Recurrence Prevention:

The following actions have been taken or have been identified as follow-up actions to commit to as a part of the formal RCA (Root Cause Assessment) process:

  • Moved the slow-running query to run during after-hours (off customer peak hours).
  • Isolate the campaign email delivery back-end service to its own database cluster to avoid the general database impact on email deliveries.
  • Enhance our software change management policies to release risky backend changes behind a feature flag for a more controlled release.
  • Update post incident service verification to ensure that user sync processing has been fully restored and remains functional.
Posted Nov 16, 2024 - 02:06 UTC

Resolved
All impacted Firstup platform endpoints have remained stable and fully available.

This incident is now resolved.
Posted Nov 16, 2024 - 02:03 UTC
Monitoring
The hotfix for the campaign email delivery issue has now been vetted and deployed in the production environment. Campaign emails have now resumed delivery and may take a few minutes to hit the end user’s inbox.

The affected services will now be placed back under monitoring for now.
Posted Nov 13, 2024 - 20:01 UTC
Update
We continue working on developing and verifying another hotfix for the email delivery issue.

Another update within 1 hour.
Posted Nov 13, 2024 - 19:48 UTC
Update
We have identified a potential root cause for the residual impact of this incident where email campaigns are yet to be delivered following the hotfix. We are working on developing and verifying another hotfix for that issue.

Another update within 1 hour.
Posted Nov 13, 2024 - 18:47 UTC
Identified
We are currently investigating a residual impact of this incident where some email campaigns are yet to be delivered after the hotfix was released.

We will provide an update within 1 hour.
Posted Nov 13, 2024 - 17:50 UTC
Monitoring
The hotfix for this incident has been released in the production environment. All services should now be restored.

We will be placing the affected services in a monitoring state for now.
Posted Nov 13, 2024 - 16:35 UTC
Update
A hotfix for this incident has been developed and is currently being tested in our staging environment. Once vetted, it will be released in the production environment.

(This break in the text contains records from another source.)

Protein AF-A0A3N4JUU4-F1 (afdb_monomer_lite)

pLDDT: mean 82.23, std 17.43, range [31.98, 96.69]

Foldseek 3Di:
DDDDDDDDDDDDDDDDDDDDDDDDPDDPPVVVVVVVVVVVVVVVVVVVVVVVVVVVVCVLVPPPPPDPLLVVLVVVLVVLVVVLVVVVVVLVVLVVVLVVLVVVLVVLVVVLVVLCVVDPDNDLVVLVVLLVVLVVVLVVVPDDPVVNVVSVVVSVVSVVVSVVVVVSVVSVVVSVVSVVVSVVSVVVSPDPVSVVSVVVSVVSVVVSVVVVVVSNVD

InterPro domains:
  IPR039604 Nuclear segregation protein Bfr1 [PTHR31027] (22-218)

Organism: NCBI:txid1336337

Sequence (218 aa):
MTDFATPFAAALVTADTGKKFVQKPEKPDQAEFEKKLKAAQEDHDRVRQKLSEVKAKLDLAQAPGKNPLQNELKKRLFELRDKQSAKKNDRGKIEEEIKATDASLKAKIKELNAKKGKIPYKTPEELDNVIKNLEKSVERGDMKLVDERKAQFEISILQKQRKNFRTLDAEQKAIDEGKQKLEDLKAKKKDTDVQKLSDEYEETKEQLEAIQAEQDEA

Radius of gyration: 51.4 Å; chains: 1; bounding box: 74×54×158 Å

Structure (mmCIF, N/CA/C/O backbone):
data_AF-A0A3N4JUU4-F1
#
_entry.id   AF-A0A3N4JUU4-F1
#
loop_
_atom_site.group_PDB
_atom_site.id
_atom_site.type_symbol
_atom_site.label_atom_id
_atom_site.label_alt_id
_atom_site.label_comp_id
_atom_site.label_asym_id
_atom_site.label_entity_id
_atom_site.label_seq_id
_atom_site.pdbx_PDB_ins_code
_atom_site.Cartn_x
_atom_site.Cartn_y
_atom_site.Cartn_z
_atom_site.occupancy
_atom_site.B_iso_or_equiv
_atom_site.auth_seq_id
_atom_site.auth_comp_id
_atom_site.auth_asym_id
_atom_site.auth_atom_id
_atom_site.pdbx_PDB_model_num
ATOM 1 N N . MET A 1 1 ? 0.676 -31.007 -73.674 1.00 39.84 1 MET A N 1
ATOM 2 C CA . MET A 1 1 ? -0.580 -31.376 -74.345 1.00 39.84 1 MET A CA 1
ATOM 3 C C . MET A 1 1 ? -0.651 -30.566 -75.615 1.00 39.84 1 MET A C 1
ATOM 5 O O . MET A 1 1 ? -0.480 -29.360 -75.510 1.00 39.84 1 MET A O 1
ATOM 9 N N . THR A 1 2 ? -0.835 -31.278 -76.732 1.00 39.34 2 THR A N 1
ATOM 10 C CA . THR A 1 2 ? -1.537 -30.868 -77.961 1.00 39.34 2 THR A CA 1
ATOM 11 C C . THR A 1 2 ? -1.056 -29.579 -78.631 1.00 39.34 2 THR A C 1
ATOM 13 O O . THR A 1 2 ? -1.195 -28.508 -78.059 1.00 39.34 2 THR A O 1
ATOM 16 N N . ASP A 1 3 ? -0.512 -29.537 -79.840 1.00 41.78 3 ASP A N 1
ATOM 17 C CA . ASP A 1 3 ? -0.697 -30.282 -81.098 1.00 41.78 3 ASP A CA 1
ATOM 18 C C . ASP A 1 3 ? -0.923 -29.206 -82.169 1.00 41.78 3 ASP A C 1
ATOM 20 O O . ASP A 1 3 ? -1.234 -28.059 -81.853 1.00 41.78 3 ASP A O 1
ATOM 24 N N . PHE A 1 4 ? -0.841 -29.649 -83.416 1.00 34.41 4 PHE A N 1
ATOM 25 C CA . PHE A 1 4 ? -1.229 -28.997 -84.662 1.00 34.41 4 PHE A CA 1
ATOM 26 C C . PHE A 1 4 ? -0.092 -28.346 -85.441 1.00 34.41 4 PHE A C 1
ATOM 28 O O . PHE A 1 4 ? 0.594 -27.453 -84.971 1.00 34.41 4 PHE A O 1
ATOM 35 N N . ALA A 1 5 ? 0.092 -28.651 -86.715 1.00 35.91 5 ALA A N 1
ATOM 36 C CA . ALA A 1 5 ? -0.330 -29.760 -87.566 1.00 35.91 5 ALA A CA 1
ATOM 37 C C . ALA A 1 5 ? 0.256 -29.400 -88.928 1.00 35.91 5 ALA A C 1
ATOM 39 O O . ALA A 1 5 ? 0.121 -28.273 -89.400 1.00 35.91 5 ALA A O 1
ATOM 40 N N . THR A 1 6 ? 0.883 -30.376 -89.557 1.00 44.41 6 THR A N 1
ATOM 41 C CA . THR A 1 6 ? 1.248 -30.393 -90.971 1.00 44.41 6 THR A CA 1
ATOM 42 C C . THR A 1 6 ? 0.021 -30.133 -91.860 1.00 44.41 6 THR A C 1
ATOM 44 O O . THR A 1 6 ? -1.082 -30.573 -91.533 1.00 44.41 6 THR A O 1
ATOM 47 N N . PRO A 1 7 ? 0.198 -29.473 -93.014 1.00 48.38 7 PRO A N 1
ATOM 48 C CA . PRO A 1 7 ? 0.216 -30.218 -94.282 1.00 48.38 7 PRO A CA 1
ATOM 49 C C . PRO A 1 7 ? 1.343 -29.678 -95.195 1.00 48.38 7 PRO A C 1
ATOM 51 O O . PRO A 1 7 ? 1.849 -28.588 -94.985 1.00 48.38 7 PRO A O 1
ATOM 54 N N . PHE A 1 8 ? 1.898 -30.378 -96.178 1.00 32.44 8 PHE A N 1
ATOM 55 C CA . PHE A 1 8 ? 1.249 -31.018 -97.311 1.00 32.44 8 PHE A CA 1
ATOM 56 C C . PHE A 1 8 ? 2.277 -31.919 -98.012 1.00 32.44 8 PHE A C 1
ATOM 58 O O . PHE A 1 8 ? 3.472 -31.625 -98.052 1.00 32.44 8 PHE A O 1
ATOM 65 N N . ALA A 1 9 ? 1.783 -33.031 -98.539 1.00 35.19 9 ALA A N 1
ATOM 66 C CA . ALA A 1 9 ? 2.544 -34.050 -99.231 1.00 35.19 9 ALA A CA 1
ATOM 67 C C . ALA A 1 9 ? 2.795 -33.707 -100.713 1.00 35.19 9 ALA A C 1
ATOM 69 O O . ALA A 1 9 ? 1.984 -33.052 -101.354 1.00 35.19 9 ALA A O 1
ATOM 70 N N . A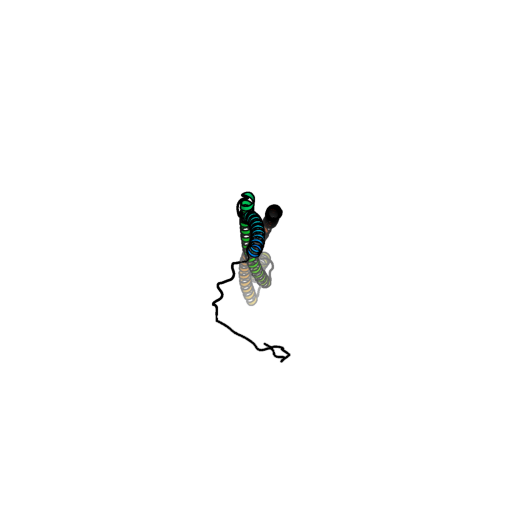LA A 1 10 ? 3.865 -34.315 -101.238 1.00 38.88 10 ALA A N 1
ATOM 71 C CA . ALA A 1 10 ? 4.093 -34.730 -102.628 1.00 38.88 10 ALA A CA 1
ATOM 72 C C . ALA A 1 10 ? 4.413 -33.672 -103.708 1.00 38.88 10 ALA A C 1
ATOM 74 O O . ALA A 1 10 ? 3.527 -33.054 -104.284 1.00 38.88 10 ALA A O 1
ATOM 75 N N . ALA A 1 11 ? 5.682 -33.652 -104.135 1.00 31.98 11 ALA A N 1
ATOM 76 C CA . ALA A 1 11 ? 6.056 -33.921 -105.530 1.00 31.98 11 ALA A CA 1
ATOM 77 C C . ALA A 1 11 ? 7.538 -34.341 -105.615 1.00 31.98 11 ALA A C 1
ATOM 79 O O . ALA A 1 11 ? 8.401 -33.766 -104.959 1.00 31.98 11 ALA A O 1
ATOM 80 N N . LEU A 1 12 ? 7.784 -35.397 -106.392 1.00 43.09 12 LEU A N 1
ATOM 81 C CA . LEU A 1 12 ? 9.060 -36.070 -106.636 1.00 43.09 12 LEU A CA 1
ATOM 82 C C . LEU A 1 12 ? 10.179 -35.123 -107.095 1.00 43.09 12 LEU A C 1
ATOM 84 O O . LEU A 1 12 ? 9.906 -34.270 -107.926 1.00 43.09 12 LEU A O 1
ATOM 88 N N . VAL A 1 13 ? 11.432 -35.421 -106.722 1.00 34.47 13 VAL A N 1
ATOM 89 C CA . VAL A 1 13 ? 12.509 -35.781 -107.673 1.00 34.47 13 VAL A CA 1
ATOM 90 C C . VAL A 1 13 ? 13.515 -36.683 -106.943 1.00 34.47 13 VAL A C 1
ATOM 92 O O . VAL A 1 13 ? 14.137 -36.300 -105.957 1.00 34.47 13 VAL A O 1
ATOM 95 N N . THR A 1 14 ? 13.623 -37.919 -107.422 1.00 41.66 14 THR A N 1
ATOM 96 C CA . THR A 1 14 ? 14.668 -38.904 -107.112 1.00 41.66 14 THR A CA 1
ATOM 97 C C . THR A 1 14 ? 15.975 -38.594 -107.840 1.00 41.66 14 THR A C 1
ATOM 99 O O . THR A 1 14 ? 15.933 -37.968 -108.895 1.00 41.66 14 THR A O 1
ATOM 102 N N . ALA A 1 15 ? 17.057 -39.213 -107.340 1.00 36.00 15 ALA A N 1
ATOM 103 C CA . ALA A 1 15 ? 18.422 -39.340 -107.879 1.00 36.00 15 ALA A CA 1
ATOM 104 C C . ALA A 1 15 ? 19.420 -38.384 -107.191 1.00 36.00 15 ALA A C 1
ATOM 106 O O . ALA A 1 15 ? 19.176 -37.192 -107.101 1.00 36.00 15 ALA A O 1
ATOM 107 N N . ASP A 1 16 ? 20.570 -38.800 -106.669 1.00 35.75 16 ASP A N 1
ATOM 108 C CA . ASP A 1 16 ? 21.212 -40.108 -106.590 1.00 35.75 16 ASP A CA 1
ATOM 109 C C . ASP A 1 16 ? 22.394 -39.999 -105.602 1.00 35.75 16 ASP A C 1
ATOM 111 O O . ASP A 1 16 ? 22.937 -38.920 -105.372 1.00 35.75 16 ASP A O 1
ATOM 115 N N . THR A 1 17 ? 22.838 -41.152 -105.111 1.00 35.28 17 THR A N 1
ATOM 116 C CA . THR A 1 17 ? 24.175 -41.460 -104.577 1.00 35.28 17 THR A CA 1
ATOM 117 C C . THR A 1 17 ? 24.708 -40.778 -103.302 1.00 35.28 17 THR A C 1
ATOM 119 O O . THR A 1 17 ? 25.085 -39.615 -103.270 1.00 35.28 17 THR A O 1
ATOM 122 N N . GLY A 1 18 ? 25.021 -41.631 -102.316 1.00 39.41 18 GLY A N 1
ATOM 123 C CA . GLY A 1 18 ? 26.431 -41.767 -101.927 1.00 39.41 18 GLY A CA 1
ATOM 124 C C . GLY A 1 18 ? 26.846 -41.375 -100.502 1.00 39.41 18 GLY A C 1
ATOM 125 O O . GLY A 1 18 ? 27.047 -40.211 -100.199 1.00 39.41 18 GLY A O 1
ATOM 126 N N . LYS A 1 19 ? 27.173 -42.413 -99.713 1.00 35.09 19 LYS A N 1
ATOM 127 C CA . LYS A 1 19 ? 28.152 -42.473 -98.599 1.00 35.09 19 LYS A CA 1
ATOM 128 C C . LYS A 1 19 ? 27.889 -41.647 -97.324 1.00 35.09 19 LYS A C 1
ATOM 130 O O . LYS A 1 19 ? 28.038 -40.434 -97.271 1.00 35.09 19 LYS A O 1
ATOM 135 N N . LYS A 1 20 ? 27.678 -42.383 -96.221 1.00 50.12 20 LYS A N 1
ATOM 136 C CA . LYS A 1 20 ? 27.764 -41.896 -94.836 1.00 50.12 20 LYS A CA 1
ATOM 137 C C . LYS A 1 20 ? 29.161 -41.329 -94.547 1.00 50.12 20 LYS A C 1
ATOM 139 O O . LYS A 1 20 ? 30.120 -42.091 -94.447 1.00 50.12 20 LYS A O 1
ATOM 144 N N . PHE A 1 21 ? 29.247 -40.018 -94.347 1.00 38.53 21 PHE A N 1
ATOM 145 C CA . PHE A 1 21 ? 30.370 -39.367 -93.677 1.00 38.53 21 PHE A CA 1
ATOM 146 C C . PHE A 1 21 ? 29.920 -38.929 -92.282 1.00 38.53 21 PHE A C 1
ATOM 148 O O . PHE A 1 21 ? 28.943 -38.200 -92.135 1.00 38.53 21 PHE A O 1
ATOM 155 N N . VAL A 1 22 ? 30.636 -39.388 -91.254 1.00 53.62 22 VAL A N 1
ATOM 156 C CA . VAL A 1 22 ? 30.572 -38.817 -89.904 1.00 53.62 22 VAL A CA 1
ATOM 157 C C . VAL A 1 22 ? 31.014 -37.361 -90.030 1.00 53.62 22 VAL A C 1
ATOM 159 O O . VAL A 1 22 ? 32.181 -37.099 -90.330 1.00 53.62 22 VAL A O 1
ATOM 162 N N . GLN A 1 23 ? 30.082 -36.418 -89.873 1.00 53.59 23 GLN A N 1
ATOM 163 C CA . GLN A 1 23 ? 30.426 -35.002 -89.841 1.00 53.59 23 GLN A CA 1
ATOM 164 C C . GLN A 1 23 ? 31.308 -34.758 -88.615 1.00 53.59 23 GLN A C 1
ATOM 166 O O . GLN A 1 23 ? 30.900 -34.982 -87.475 1.00 53.59 23 GLN A O 1
ATOM 171 N N . LYS A 1 24 ? 32.553 -34.341 -88.860 1.00 48.22 24 LYS A N 1
ATOM 172 C CA . LYS A 1 24 ? 33.375 -33.721 -87.821 1.00 48.22 24 LYS A CA 1
ATOM 173 C C . LYS A 1 24 ? 32.619 -32.474 -87.346 1.00 48.22 24 LYS A C 1
ATOM 175 O O . LYS A 1 24 ? 32.104 -31.774 -88.218 1.00 48.22 24 LYS A O 1
ATOM 180 N N . PRO A 1 25 ? 32.550 -32.194 -86.032 1.00 58.31 25 PRO A N 1
ATOM 181 C CA . PRO A 1 25 ? 31.921 -30.975 -85.538 1.00 58.31 25 PRO A CA 1
ATOM 182 C C . PRO A 1 25 ? 32.466 -29.775 -86.317 1.00 58.31 25 PRO A C 1
ATOM 184 O O . PRO A 1 25 ? 33.687 -29.651 -86.468 1.00 58.31 25 PRO A O 1
ATOM 187 N N . GLU A 1 26 ? 31.574 -28.952 -86.868 1.00 61.47 26 GLU A N 1
ATOM 188 C CA . GLU A 1 26 ? 31.963 -27.723 -87.554 1.00 61.47 26 GLU A CA 1
ATOM 189 C C . GLU A 1 26 ? 32.831 -26.881 -86.616 1.00 61.47 26 GLU A C 1
ATOM 191 O O . GLU A 1 26 ? 32.595 -26.815 -85.405 1.00 61.47 26 GLU A O 1
ATOM 196 N N . LYS A 1 27 ? 33.895 -26.285 -87.167 1.00 57.62 27 LYS A N 1
ATOM 197 C CA . LYS A 1 27 ? 34.764 -25.391 -86.399 1.00 57.62 27 LYS A CA 1
ATOM 198 C C . LYS A 1 27 ? 33.878 -24.284 -85.810 1.00 57.62 27 LYS A C 1
ATOM 200 O O . LYS A 1 27 ? 33.135 -23.686 -86.585 1.00 57.62 27 LYS A O 1
ATOM 205 N N . PRO A 1 28 ? 33.945 -24.010 -84.493 1.00 63.41 28 PRO A N 1
ATOM 206 C CA . PRO A 1 28 ? 33.164 -22.943 -83.882 1.00 63.41 28 PRO A CA 1
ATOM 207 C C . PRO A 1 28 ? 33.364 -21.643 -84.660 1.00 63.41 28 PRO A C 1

Another update within 1 hour.
Posted Nov 13, 2024 - 16:25 UTC
Identified
We have identified a potential root cause of this incident, and are working towards mitigation. Affected components are only on the US datacenter. The EU datacenter remains unaffected.

Another update within 1 hour.
Posted Nov 13, 2024 - 15:30 UTC
Investigating
We are currently investigating reports of intermittent Studio slow performance issues.

We will provide you with an update within 1 hour.
Posted Nov 13, 2024 - 15:07 UTC
This incident affected: Products (Creator Studio, Classic Studio, Web Experience).